Believing that he had come up with something that would be of use in fighting the war against the Japanese, he attempted to get the US Navy interested in his idea. He reproduces much of the correspondence he had with the military hierarchy and other parties, which he seems to believe is evidence that he was given the “runaround”. He thinks that the military decided to develop his idea, but in secret, without ever telling him they were doing so.

Upon reading the news of Arnold's sightings in 1947, Kaeck concluded that it must have been his invention that Arnold was talking about, not saucers from outer space but top-secret military craft based on his designs, as he explains:

When I first read the article I said to myself “This may be the way the government is trying to tell me that it is developing the 'Flying Saucer.”

But despite continuing reports of saucers being seen around the world, Kaeck's longterm wish that his invention should be exploited for the benefit of his country and for humanity is never fulfilled. He says:

I am not out to benefit greatly financially by bringing out the true facts, but would like to see the safest of all transportation developed.

He also refers to his idea as “the machine that could have been usefully enjoyed for the past 30 years instead of being described as a myth”.

Fortunately Kaeck provides all the materials we need to evaluate his design, including a fold-out reproduction of the engineering drawings he gave to the Navy. I was slightly surprised to find that the basis of it was not a mysterious anti-gravity or “free energy” (ie. perpetual motion) device like those that one usually finds in flying saucer proposals, but good old helium. His machine is what he calls a “semi-dirigible”, a huge disk constructed as a thin aluminium sheath filled with bags of helium, (or “balloons” to you and me). One of the letters he reproduces, from a Mr Fosburg of Westinghouse - the company for which Kaeck was then working - makes clear the problems with this design:

... [it] would not be expected to go much above 10,000 ft. because of the problem involved in expansion of the helium within the envelope. Judging from the Aerodynamic configuration we would estimate that the maximum speed obtainable would be somewhere between 100 and 200 mph ... the combined lift of the craft would be 90,520 lbs ... the total weight of the craft would be be approximately 90,000 lbs exclusive of payload.
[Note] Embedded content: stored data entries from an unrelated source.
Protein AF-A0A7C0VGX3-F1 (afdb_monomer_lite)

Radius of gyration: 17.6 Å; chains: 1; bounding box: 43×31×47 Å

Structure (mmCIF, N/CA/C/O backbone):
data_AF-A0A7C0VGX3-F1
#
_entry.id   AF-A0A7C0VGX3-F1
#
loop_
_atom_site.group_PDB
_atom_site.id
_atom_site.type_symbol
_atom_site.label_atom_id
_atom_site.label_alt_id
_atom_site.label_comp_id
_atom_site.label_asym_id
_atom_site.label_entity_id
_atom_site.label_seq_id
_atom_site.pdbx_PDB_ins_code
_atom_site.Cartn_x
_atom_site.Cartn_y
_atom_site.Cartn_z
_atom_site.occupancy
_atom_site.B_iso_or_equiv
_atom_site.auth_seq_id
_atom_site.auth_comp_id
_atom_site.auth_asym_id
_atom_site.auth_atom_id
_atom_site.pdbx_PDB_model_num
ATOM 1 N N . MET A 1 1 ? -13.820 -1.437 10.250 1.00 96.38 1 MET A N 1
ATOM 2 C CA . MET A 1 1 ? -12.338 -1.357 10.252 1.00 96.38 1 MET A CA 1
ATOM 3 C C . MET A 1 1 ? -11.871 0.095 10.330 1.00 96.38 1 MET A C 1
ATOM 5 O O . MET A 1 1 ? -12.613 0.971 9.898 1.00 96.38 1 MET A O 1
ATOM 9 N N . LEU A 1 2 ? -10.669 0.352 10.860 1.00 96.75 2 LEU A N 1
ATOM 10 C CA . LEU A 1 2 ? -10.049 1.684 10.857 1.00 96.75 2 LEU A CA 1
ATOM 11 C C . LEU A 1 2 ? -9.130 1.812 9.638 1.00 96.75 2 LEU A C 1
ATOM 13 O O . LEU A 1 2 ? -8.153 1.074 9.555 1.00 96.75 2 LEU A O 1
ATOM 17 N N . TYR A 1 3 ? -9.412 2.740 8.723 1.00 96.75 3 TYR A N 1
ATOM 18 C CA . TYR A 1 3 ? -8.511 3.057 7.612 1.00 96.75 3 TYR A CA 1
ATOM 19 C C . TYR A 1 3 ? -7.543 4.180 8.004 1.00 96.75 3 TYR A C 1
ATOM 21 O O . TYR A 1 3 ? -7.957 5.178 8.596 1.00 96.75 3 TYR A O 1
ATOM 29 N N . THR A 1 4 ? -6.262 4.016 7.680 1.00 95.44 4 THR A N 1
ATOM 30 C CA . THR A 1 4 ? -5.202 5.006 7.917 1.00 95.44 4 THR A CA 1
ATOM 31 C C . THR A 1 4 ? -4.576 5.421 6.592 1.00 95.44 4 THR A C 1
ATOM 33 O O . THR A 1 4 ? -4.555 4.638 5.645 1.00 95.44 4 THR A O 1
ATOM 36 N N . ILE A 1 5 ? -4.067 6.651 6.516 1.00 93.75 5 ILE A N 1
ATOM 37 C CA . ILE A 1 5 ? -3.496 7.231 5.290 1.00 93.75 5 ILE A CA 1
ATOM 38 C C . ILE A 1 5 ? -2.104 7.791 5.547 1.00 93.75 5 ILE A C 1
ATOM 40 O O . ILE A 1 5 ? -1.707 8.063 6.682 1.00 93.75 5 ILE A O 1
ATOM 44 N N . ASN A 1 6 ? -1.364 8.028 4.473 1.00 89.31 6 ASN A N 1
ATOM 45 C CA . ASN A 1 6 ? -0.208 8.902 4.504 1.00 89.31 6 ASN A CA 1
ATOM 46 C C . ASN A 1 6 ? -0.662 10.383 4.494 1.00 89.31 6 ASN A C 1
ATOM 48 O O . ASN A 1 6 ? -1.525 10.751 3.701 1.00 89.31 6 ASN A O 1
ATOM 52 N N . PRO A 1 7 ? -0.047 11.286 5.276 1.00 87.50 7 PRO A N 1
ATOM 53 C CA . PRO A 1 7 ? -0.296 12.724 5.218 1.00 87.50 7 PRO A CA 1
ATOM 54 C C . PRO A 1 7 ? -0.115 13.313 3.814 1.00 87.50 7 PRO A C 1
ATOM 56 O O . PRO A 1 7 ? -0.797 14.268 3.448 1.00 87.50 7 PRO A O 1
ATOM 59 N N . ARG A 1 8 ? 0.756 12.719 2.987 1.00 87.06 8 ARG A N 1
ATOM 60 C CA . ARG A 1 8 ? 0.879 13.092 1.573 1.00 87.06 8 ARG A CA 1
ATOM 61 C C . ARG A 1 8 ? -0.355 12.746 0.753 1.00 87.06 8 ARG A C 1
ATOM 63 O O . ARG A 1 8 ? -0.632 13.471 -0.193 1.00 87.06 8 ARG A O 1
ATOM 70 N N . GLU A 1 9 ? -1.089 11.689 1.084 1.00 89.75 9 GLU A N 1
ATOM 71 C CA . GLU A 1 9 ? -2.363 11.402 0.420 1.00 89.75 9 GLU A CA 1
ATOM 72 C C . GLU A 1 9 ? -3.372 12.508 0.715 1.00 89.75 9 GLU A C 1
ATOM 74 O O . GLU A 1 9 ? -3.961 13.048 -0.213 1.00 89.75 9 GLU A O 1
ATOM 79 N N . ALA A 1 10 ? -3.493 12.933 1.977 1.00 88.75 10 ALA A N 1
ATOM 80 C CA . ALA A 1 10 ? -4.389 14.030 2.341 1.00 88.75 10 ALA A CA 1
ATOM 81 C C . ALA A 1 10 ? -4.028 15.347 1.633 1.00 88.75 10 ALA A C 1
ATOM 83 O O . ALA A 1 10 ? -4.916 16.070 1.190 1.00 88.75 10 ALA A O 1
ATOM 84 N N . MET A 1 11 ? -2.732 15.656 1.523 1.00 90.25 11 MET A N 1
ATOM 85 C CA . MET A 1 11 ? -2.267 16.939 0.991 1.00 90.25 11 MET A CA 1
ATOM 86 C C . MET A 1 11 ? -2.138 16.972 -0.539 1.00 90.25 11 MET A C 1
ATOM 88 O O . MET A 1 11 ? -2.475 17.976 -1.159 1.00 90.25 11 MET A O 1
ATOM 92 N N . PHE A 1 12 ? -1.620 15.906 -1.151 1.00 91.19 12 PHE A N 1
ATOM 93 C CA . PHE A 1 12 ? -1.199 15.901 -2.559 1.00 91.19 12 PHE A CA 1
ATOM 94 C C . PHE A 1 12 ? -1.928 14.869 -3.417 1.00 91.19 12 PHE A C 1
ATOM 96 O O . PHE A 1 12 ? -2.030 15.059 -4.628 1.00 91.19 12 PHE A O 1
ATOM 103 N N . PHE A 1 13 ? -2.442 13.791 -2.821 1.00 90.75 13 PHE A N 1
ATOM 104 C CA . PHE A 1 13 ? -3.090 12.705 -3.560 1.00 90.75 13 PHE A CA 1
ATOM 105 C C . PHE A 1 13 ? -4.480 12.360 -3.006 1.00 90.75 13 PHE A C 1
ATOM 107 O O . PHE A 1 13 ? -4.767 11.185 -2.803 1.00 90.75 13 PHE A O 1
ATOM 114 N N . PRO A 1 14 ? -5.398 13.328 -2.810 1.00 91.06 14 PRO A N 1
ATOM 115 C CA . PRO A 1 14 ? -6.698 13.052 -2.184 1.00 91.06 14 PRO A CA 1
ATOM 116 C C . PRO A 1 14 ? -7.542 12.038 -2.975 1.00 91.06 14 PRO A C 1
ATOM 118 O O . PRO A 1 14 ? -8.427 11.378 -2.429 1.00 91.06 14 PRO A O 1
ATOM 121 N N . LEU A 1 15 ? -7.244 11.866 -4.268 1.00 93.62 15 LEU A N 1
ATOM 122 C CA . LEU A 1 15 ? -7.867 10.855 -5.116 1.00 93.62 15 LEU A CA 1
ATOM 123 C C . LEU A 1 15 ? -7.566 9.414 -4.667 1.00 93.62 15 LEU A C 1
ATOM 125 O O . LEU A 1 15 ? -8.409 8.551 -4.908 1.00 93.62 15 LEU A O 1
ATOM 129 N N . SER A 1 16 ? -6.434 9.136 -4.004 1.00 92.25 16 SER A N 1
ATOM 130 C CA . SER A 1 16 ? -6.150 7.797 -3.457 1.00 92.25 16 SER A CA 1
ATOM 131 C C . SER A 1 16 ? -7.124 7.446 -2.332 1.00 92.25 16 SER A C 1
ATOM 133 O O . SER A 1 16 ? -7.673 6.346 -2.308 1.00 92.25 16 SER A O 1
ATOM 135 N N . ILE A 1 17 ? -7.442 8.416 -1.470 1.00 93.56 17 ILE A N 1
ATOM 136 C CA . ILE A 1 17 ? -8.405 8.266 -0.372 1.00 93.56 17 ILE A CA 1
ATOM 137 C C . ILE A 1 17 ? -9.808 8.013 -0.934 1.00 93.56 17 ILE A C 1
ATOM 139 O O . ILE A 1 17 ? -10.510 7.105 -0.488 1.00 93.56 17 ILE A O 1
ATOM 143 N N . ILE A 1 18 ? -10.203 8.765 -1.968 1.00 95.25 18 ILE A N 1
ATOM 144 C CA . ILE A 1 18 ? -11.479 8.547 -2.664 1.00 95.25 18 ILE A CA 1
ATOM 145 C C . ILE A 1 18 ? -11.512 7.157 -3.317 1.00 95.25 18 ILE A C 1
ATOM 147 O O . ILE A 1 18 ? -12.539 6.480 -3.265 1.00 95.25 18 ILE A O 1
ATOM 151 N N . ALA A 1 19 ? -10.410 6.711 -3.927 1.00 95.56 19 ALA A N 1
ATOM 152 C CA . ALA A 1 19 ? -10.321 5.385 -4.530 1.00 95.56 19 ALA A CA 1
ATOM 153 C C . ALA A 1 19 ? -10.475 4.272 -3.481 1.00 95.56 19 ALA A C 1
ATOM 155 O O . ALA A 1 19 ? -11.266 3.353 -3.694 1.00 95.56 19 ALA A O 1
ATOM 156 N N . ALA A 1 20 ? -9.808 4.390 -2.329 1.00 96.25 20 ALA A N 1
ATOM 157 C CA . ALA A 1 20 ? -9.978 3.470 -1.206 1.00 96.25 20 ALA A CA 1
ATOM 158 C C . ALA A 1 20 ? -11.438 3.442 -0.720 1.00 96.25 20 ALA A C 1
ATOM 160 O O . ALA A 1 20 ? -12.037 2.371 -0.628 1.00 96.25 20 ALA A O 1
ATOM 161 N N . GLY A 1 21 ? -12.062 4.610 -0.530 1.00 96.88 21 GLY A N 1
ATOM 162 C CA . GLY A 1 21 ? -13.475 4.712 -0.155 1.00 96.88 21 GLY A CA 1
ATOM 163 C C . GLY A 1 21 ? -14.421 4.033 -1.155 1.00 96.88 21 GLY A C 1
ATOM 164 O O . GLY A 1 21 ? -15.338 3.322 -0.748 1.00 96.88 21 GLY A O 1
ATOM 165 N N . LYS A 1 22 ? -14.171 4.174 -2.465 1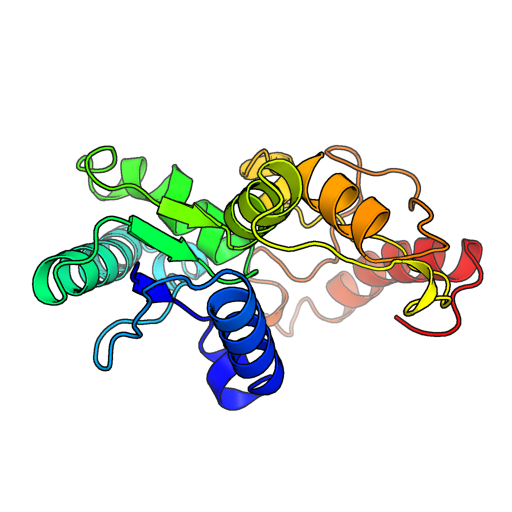.00 97.56 22 LYS A N 1
ATOM 166 C CA . LYS A 1 22 ? -14.938 3.481 -3.519 1.00 97.56 22 LYS A CA 1
ATOM 167 C C . LYS A 1 22 ? -14.773 1.964 -3.460 1.00 97.56 22 LYS A C 1
ATOM 169 O O . LYS A 1 22 ? -15.750 1.246 -3.656 1.00 97.56 22 LYS A O 1
ATOM 174 N N . ILE A 1 23 ? -13.565 1.475 -3.183 1.00 97.81 23 ILE A N 1
ATOM 175 C CA . ILE A 1 23 ? -13.302 0.042 -2.999 1.00 97.81 23 ILE A CA 1
ATOM 176 C C . ILE A 1 23 ? -14.081 -0.479 -1.788 1.00 97.81 23 ILE A C 1
ATOM 178 O O . ILE A 1 23 ? -14.755 -1.500 -1.890 1.00 97.81 23 ILE A O 1
ATOM 182 N N . PHE A 1 24 ? -14.037 0.232 -0.660 1.00 98.06 24 PHE A N 1
ATOM 183 C CA . PHE A 1 24 ? -14.751 -0.171 0.554 1.00 98.06 24 PHE A CA 1
ATOM 184 C C . PHE A 1 24 ? -16.265 -0.159 0.352 1.00 98.06 24 PHE A C 1
ATOM 186 O O . PHE A 1 24 ? -16.937 -1.111 0.740 1.00 98.06 24 PHE A O 1
ATOM 193 N N . TYR A 1 25 ? -16.790 0.859 -0.334 1.00 98.12 25 TYR A N 1
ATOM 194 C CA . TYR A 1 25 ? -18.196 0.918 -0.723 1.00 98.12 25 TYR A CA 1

Fosuburg's calculations are slightly ambiguous as to whether his figure for the lift takes into account the weight of the craft, but the way it is worded leads me to believe that it does not. If so, Kaeck's saucer would have a net lift of about 520 lbs, barely enough to raise a three man crew off the ground, let alone all the bombs and guns that figured in his plans of 1941. (Presumably this is why blimps are not made of aluminium). Kaeck, however, seems to have missed this point, continuing to believe his ship could carry usefully heavy loads. He also persisted in trying to gain recognition for the invention of the term “Flying Saucer”, though as he he had no evidence of this as such, merely some old drawings labelled “Semi-Dirigible Cruiser and Bomber”, nobody took him seriously; even an attempt to pull strings via his Masonic connections came to naught.

Kaeck does not directly say so but anyone who watches the X Files must wonder whether his frustration is the result of a sinister plot cooked up by the US Government - probably with the aid of Big Business and the Masons, not to mention the real aliens who are Behind Everything. Though they don't want us to know what they are up to, thanks to this book next time you see something silvery creeping very very slowly across the sky, you'll surely look again: maybe it's just a weather balloon or the planet Venus but maybe not, maybe it's something else, maybe it's a Hapai Machine, the original Flying Saucer.